Ziarah Penuh Makna! PB PII Siapkan Usulan Pahlawan Nasional untuk Pendiri PII
Lanskap, Jakarta – Momentum peringatan Hari Bangkit ke-79 Pelajar Islam Indonesia (PII) dimanfaatkan Pengurus Besar PII (PB PII) untuk memperkuat refleksi sejarah sekaligus mendorong pengakuan terhadap tokoh-tokoh pendirinya sebagai pahlawan nasional.
Dalam rangkaian peringatan tersebut, jajaran PB PII periode 2026–2028 melakukan ziarah ke makam salah satu pendiri PII, Anton Timur Djaelani, yang dimakamkan di kawasan TPU UIN Syarif Hidayatullah Jakarta, Ciputat.
Komandan Brigade Pusat PB PII, Dandimas Pahamswa, menyampaikan bahwa kegiatan ini merupakan bentuk refleksi atas perjuangan para tokoh yang telah meletakkan fondasi organisasi.
“Ziarah ini menjadi pengingat bagi kami untuk terus melanjutkan semangat juang para pendiri dalam memperjuangkan umat dan bangsa,” ujarnya, Senin (4/5/2026).
Refleksi untuk Seluruh Kader PII
Dandimas menegaskan, momentum Hari Bangkit tidak hanya menjadi refleksi internal pengurus, tetapi juga bagi seluruh kader PII di Indonesia.
Menurutnya, organisasi PII memiliki sejarah panjang yang dibangun di atas nilai keislaman, kepelajaran, dan keindonesiaan yang kuat.
“Semangat perjuangan ini harus terus dijaga dan diwariskan kepada generasi kader berikutnya,” katanya.
Sosok Pendiri dan Jejak Pendidikan
Almarhum Anton Timur Djaelani dikenal sebagai cendekiawan Muslim yang berkontribusi besar dalam dunia pendidikan.

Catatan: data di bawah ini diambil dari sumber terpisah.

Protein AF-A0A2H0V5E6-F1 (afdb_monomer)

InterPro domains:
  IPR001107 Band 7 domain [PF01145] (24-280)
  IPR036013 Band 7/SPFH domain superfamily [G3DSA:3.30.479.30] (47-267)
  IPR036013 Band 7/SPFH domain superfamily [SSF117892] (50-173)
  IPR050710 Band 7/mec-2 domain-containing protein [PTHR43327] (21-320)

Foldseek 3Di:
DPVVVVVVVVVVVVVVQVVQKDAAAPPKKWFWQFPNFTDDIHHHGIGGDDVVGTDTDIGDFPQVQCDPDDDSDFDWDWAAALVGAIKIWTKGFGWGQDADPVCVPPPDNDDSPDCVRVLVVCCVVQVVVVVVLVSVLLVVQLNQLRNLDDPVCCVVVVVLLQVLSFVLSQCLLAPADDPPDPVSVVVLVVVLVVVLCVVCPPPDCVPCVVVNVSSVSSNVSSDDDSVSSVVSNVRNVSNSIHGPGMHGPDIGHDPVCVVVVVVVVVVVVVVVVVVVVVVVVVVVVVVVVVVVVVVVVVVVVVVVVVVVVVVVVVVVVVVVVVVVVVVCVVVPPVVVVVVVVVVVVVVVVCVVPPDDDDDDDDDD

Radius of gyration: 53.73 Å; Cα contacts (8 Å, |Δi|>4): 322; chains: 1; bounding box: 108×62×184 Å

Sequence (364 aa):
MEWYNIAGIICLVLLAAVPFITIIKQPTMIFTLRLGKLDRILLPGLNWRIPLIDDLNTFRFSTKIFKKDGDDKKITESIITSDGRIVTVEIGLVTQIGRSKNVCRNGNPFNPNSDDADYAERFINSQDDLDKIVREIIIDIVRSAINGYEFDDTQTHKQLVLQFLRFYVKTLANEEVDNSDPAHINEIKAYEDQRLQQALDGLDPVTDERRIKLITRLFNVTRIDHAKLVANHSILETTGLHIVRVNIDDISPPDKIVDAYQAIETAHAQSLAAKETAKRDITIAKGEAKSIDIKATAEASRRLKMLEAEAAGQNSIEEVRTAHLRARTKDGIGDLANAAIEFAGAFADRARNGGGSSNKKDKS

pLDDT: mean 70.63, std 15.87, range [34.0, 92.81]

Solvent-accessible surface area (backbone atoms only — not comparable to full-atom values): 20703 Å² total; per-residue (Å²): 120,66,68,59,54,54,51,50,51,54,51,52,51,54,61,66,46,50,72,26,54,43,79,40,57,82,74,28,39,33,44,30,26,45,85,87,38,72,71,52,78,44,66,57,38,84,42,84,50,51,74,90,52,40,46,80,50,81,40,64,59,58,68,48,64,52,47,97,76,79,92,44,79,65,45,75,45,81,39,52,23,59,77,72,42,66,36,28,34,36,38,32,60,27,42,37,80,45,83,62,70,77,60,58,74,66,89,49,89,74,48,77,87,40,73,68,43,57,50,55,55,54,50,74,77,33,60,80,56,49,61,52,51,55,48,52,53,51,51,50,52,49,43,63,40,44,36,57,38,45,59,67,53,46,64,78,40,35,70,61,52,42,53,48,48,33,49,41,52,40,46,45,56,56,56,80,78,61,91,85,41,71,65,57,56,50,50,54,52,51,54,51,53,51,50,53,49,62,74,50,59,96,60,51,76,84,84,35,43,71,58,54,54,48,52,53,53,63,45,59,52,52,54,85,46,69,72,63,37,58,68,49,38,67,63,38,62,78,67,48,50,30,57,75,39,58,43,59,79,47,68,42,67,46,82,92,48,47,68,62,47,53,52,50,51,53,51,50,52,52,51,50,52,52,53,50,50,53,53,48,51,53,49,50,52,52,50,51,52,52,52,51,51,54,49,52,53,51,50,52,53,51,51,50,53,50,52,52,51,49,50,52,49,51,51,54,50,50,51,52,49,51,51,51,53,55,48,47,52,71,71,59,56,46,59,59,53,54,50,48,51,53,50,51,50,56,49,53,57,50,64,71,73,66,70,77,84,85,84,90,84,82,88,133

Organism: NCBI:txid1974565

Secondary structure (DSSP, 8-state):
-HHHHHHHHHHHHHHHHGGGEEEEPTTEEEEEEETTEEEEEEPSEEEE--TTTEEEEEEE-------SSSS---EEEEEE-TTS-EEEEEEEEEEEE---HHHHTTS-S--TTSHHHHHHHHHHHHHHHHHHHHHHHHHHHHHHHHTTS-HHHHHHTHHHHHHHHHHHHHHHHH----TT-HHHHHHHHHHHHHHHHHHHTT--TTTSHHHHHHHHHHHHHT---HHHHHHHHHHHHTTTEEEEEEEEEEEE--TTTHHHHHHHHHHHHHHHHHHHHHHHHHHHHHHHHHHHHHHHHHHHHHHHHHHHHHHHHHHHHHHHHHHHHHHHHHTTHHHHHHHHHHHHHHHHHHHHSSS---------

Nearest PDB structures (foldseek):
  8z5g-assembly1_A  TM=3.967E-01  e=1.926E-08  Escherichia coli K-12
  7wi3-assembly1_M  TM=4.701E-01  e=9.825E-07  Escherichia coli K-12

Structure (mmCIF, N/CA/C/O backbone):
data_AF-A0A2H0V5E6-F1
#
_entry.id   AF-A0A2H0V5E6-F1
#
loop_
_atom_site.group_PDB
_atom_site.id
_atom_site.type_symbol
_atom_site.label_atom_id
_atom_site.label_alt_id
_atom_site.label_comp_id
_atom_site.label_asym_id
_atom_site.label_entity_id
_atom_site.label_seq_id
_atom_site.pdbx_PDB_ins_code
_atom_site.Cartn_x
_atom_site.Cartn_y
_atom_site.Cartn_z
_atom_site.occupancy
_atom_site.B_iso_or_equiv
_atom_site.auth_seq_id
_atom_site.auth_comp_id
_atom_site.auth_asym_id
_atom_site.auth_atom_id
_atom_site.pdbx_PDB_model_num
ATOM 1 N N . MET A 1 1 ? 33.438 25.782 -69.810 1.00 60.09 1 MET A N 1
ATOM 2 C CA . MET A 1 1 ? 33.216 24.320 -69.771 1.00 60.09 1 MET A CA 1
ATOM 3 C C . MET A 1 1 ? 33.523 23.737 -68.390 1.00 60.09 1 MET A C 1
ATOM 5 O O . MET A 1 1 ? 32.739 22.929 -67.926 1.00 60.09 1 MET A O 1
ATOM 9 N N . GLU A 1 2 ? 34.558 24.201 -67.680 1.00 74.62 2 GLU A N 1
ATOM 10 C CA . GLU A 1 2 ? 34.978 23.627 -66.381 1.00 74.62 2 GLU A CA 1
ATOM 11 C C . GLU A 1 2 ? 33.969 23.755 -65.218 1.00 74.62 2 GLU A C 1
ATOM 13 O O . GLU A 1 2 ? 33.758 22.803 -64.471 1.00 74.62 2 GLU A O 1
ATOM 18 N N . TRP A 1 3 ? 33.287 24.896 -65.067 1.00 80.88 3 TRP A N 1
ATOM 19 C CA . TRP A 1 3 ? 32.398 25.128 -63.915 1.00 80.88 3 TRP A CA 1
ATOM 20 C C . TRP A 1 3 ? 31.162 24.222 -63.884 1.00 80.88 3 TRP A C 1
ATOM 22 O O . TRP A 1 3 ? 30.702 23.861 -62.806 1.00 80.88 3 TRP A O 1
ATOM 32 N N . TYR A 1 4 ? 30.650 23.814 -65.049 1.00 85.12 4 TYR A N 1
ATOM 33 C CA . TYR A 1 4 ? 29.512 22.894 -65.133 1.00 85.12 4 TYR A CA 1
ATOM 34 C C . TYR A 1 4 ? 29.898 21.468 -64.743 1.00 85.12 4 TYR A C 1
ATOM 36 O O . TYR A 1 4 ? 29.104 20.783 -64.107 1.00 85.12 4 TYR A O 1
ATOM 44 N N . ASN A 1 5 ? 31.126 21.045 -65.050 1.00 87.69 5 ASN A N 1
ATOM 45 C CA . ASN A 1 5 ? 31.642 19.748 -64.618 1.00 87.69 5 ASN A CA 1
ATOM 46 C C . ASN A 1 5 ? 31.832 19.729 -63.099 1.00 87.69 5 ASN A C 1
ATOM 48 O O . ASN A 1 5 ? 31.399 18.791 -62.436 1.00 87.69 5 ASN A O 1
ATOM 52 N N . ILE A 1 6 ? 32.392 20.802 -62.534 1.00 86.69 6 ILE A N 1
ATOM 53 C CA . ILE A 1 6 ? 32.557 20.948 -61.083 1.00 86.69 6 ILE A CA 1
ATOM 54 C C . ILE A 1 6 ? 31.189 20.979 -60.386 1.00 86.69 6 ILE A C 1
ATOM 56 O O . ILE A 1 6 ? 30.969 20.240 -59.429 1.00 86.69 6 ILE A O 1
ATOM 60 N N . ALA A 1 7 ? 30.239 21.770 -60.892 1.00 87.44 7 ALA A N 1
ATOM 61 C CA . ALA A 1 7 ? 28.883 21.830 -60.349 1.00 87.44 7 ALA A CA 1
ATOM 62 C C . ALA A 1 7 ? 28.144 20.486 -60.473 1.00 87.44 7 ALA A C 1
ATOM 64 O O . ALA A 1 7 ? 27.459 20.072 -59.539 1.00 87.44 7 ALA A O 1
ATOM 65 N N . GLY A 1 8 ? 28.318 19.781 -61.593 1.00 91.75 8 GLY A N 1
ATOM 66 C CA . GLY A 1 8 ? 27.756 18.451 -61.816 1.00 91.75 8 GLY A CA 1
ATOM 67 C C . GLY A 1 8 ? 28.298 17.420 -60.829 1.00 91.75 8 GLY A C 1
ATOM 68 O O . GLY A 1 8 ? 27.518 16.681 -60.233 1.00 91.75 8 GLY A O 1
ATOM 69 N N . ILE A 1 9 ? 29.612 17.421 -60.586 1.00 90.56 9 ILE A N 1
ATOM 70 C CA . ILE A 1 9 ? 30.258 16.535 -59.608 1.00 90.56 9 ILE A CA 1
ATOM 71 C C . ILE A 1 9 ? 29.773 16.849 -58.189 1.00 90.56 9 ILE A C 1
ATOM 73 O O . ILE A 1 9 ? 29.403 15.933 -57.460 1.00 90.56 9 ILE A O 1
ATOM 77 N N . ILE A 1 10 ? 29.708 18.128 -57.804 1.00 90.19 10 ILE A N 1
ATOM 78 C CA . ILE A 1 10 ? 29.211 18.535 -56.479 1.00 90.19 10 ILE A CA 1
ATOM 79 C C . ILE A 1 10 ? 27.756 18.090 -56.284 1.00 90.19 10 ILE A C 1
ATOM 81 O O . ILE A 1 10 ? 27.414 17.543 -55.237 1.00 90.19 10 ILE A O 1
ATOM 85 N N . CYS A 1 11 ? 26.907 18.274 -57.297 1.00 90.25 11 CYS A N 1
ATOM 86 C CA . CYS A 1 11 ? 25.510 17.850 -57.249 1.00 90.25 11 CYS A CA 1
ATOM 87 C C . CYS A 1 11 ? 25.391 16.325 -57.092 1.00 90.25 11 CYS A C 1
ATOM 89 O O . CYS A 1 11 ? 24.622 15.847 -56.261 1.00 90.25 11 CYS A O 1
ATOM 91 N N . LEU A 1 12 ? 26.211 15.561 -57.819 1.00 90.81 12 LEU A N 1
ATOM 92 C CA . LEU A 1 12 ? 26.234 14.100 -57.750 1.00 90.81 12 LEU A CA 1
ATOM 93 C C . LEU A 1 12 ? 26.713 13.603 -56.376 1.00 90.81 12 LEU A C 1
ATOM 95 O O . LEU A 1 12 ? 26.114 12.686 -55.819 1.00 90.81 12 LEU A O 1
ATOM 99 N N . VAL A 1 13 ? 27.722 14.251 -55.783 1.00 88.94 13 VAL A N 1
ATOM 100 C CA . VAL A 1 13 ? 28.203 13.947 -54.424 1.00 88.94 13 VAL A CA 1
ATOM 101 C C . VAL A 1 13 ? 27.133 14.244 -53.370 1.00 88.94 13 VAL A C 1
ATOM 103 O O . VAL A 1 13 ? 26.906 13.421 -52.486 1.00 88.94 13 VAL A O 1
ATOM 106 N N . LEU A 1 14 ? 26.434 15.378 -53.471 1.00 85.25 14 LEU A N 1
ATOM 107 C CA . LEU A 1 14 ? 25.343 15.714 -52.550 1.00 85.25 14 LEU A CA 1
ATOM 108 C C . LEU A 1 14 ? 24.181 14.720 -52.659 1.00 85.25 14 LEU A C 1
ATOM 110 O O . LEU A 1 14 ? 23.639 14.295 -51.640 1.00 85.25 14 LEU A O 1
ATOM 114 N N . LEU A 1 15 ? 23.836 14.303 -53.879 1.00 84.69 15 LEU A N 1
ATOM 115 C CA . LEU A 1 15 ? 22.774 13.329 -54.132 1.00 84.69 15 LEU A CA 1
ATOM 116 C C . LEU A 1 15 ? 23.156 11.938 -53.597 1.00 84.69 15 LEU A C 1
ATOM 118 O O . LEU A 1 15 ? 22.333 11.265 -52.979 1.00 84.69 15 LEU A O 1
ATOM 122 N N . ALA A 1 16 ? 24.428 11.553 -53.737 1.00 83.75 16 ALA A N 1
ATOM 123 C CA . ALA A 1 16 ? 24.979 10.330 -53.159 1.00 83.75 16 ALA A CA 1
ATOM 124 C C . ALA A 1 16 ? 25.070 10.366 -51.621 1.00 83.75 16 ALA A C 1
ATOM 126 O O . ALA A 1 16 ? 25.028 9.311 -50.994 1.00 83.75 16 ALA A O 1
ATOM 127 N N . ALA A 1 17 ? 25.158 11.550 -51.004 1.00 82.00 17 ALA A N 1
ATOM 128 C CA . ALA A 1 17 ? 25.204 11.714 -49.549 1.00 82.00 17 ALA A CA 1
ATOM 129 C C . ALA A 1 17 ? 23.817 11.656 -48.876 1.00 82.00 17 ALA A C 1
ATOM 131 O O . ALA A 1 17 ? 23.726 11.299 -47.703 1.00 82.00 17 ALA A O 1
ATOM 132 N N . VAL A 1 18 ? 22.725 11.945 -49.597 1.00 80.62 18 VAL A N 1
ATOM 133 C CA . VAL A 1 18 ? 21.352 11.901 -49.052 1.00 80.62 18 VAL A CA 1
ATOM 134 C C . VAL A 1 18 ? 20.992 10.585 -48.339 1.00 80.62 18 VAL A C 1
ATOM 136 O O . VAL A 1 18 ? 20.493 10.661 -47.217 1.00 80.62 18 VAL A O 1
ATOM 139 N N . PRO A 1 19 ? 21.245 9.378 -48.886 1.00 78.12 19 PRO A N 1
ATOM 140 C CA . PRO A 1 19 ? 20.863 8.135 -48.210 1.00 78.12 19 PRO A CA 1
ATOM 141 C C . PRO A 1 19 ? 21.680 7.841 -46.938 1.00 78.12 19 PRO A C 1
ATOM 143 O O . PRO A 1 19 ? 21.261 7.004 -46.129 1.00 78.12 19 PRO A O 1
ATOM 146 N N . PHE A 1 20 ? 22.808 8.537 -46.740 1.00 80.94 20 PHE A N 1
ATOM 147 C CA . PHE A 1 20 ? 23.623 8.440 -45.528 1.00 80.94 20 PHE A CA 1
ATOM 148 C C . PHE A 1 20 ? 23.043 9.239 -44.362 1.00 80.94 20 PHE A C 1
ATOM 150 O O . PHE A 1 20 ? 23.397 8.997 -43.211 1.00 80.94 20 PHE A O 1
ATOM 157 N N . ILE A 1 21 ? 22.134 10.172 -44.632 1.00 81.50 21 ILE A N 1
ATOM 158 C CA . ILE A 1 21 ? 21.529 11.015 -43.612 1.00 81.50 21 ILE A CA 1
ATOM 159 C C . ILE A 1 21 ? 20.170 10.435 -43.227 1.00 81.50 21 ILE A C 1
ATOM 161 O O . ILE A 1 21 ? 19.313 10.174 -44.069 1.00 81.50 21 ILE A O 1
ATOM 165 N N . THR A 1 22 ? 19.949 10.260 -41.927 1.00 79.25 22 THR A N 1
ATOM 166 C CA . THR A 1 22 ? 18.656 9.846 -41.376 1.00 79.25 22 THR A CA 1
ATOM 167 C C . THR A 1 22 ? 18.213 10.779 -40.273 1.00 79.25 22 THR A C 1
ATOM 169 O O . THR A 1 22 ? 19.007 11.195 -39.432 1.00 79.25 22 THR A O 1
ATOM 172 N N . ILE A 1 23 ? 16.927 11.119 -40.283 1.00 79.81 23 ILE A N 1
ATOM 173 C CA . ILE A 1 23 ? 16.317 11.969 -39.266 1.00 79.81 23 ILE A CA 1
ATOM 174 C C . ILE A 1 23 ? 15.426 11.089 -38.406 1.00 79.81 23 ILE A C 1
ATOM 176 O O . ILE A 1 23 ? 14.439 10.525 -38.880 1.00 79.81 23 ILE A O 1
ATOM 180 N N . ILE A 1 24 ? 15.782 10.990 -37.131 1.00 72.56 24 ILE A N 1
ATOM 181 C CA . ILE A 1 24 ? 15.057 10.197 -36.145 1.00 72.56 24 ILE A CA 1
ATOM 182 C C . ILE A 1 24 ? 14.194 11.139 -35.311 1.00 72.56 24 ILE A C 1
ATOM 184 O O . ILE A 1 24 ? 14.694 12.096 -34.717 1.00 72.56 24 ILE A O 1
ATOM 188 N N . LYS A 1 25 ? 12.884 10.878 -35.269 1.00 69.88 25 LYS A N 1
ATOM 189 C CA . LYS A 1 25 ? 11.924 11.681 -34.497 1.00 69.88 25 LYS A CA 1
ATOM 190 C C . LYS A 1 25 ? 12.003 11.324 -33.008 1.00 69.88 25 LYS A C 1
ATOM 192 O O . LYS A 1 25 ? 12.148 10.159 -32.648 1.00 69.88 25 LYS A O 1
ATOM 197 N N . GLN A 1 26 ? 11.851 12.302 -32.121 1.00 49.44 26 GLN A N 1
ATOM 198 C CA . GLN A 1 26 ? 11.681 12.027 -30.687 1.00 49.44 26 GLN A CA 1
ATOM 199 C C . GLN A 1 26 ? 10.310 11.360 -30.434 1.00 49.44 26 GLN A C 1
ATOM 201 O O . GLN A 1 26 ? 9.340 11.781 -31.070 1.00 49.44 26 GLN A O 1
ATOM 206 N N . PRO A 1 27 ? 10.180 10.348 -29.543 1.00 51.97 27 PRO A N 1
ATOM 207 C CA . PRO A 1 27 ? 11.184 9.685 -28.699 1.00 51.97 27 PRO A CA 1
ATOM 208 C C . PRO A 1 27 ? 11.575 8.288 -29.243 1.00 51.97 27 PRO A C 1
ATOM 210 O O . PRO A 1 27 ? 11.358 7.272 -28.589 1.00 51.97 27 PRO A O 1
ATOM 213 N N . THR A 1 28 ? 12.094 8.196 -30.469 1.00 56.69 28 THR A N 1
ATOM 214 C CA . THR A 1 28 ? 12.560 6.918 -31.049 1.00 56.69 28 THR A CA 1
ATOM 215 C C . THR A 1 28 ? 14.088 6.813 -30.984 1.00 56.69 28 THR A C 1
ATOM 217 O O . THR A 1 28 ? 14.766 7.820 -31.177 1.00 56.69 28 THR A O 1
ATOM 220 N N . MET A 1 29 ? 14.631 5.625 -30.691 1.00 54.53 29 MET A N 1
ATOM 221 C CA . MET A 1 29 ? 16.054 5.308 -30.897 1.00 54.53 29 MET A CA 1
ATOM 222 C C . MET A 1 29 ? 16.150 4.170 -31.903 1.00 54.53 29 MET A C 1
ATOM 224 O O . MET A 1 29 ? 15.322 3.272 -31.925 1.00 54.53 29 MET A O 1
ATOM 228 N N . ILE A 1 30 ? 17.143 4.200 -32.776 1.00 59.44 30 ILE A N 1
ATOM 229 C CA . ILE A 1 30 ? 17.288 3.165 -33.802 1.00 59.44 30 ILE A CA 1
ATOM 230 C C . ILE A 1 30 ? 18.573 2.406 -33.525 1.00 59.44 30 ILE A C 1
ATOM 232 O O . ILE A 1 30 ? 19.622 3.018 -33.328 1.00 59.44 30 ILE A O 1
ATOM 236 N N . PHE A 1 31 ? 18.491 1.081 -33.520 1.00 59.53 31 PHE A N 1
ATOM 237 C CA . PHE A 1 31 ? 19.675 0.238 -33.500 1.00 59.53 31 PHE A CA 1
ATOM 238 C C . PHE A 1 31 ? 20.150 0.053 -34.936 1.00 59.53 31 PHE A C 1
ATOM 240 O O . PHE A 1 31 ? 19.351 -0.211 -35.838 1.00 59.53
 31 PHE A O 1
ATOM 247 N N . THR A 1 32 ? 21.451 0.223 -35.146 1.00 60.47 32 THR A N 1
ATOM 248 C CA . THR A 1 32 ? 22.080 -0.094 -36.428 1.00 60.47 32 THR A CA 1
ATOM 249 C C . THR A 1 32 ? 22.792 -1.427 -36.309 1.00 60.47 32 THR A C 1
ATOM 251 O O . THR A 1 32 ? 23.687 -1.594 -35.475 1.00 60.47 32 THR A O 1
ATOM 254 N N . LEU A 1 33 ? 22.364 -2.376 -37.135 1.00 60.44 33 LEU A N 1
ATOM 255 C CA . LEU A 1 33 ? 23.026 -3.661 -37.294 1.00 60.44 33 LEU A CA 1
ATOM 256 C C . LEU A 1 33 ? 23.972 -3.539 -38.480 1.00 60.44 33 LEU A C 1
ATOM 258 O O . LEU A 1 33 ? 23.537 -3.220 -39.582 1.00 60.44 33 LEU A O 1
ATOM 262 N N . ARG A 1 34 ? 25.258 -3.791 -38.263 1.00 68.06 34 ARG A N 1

Ia juga tercatat sebagai salah satu pendiri program pascasarjana di UIN Syarif Hidayatullah Jakarta.
Lahir di Jawa Tengah pada 1922, Anton Timur Djaelani mendedikasikan hidupnya untuk pengembangan pendidikan hingga wafat pada 2009.
Selain itu, PB PII juga mengingat tokoh pendiri lainnya seperti Djoesdi Ghazali yang dinilai memiliki kontribusi besar dalam perjalanan organisasi.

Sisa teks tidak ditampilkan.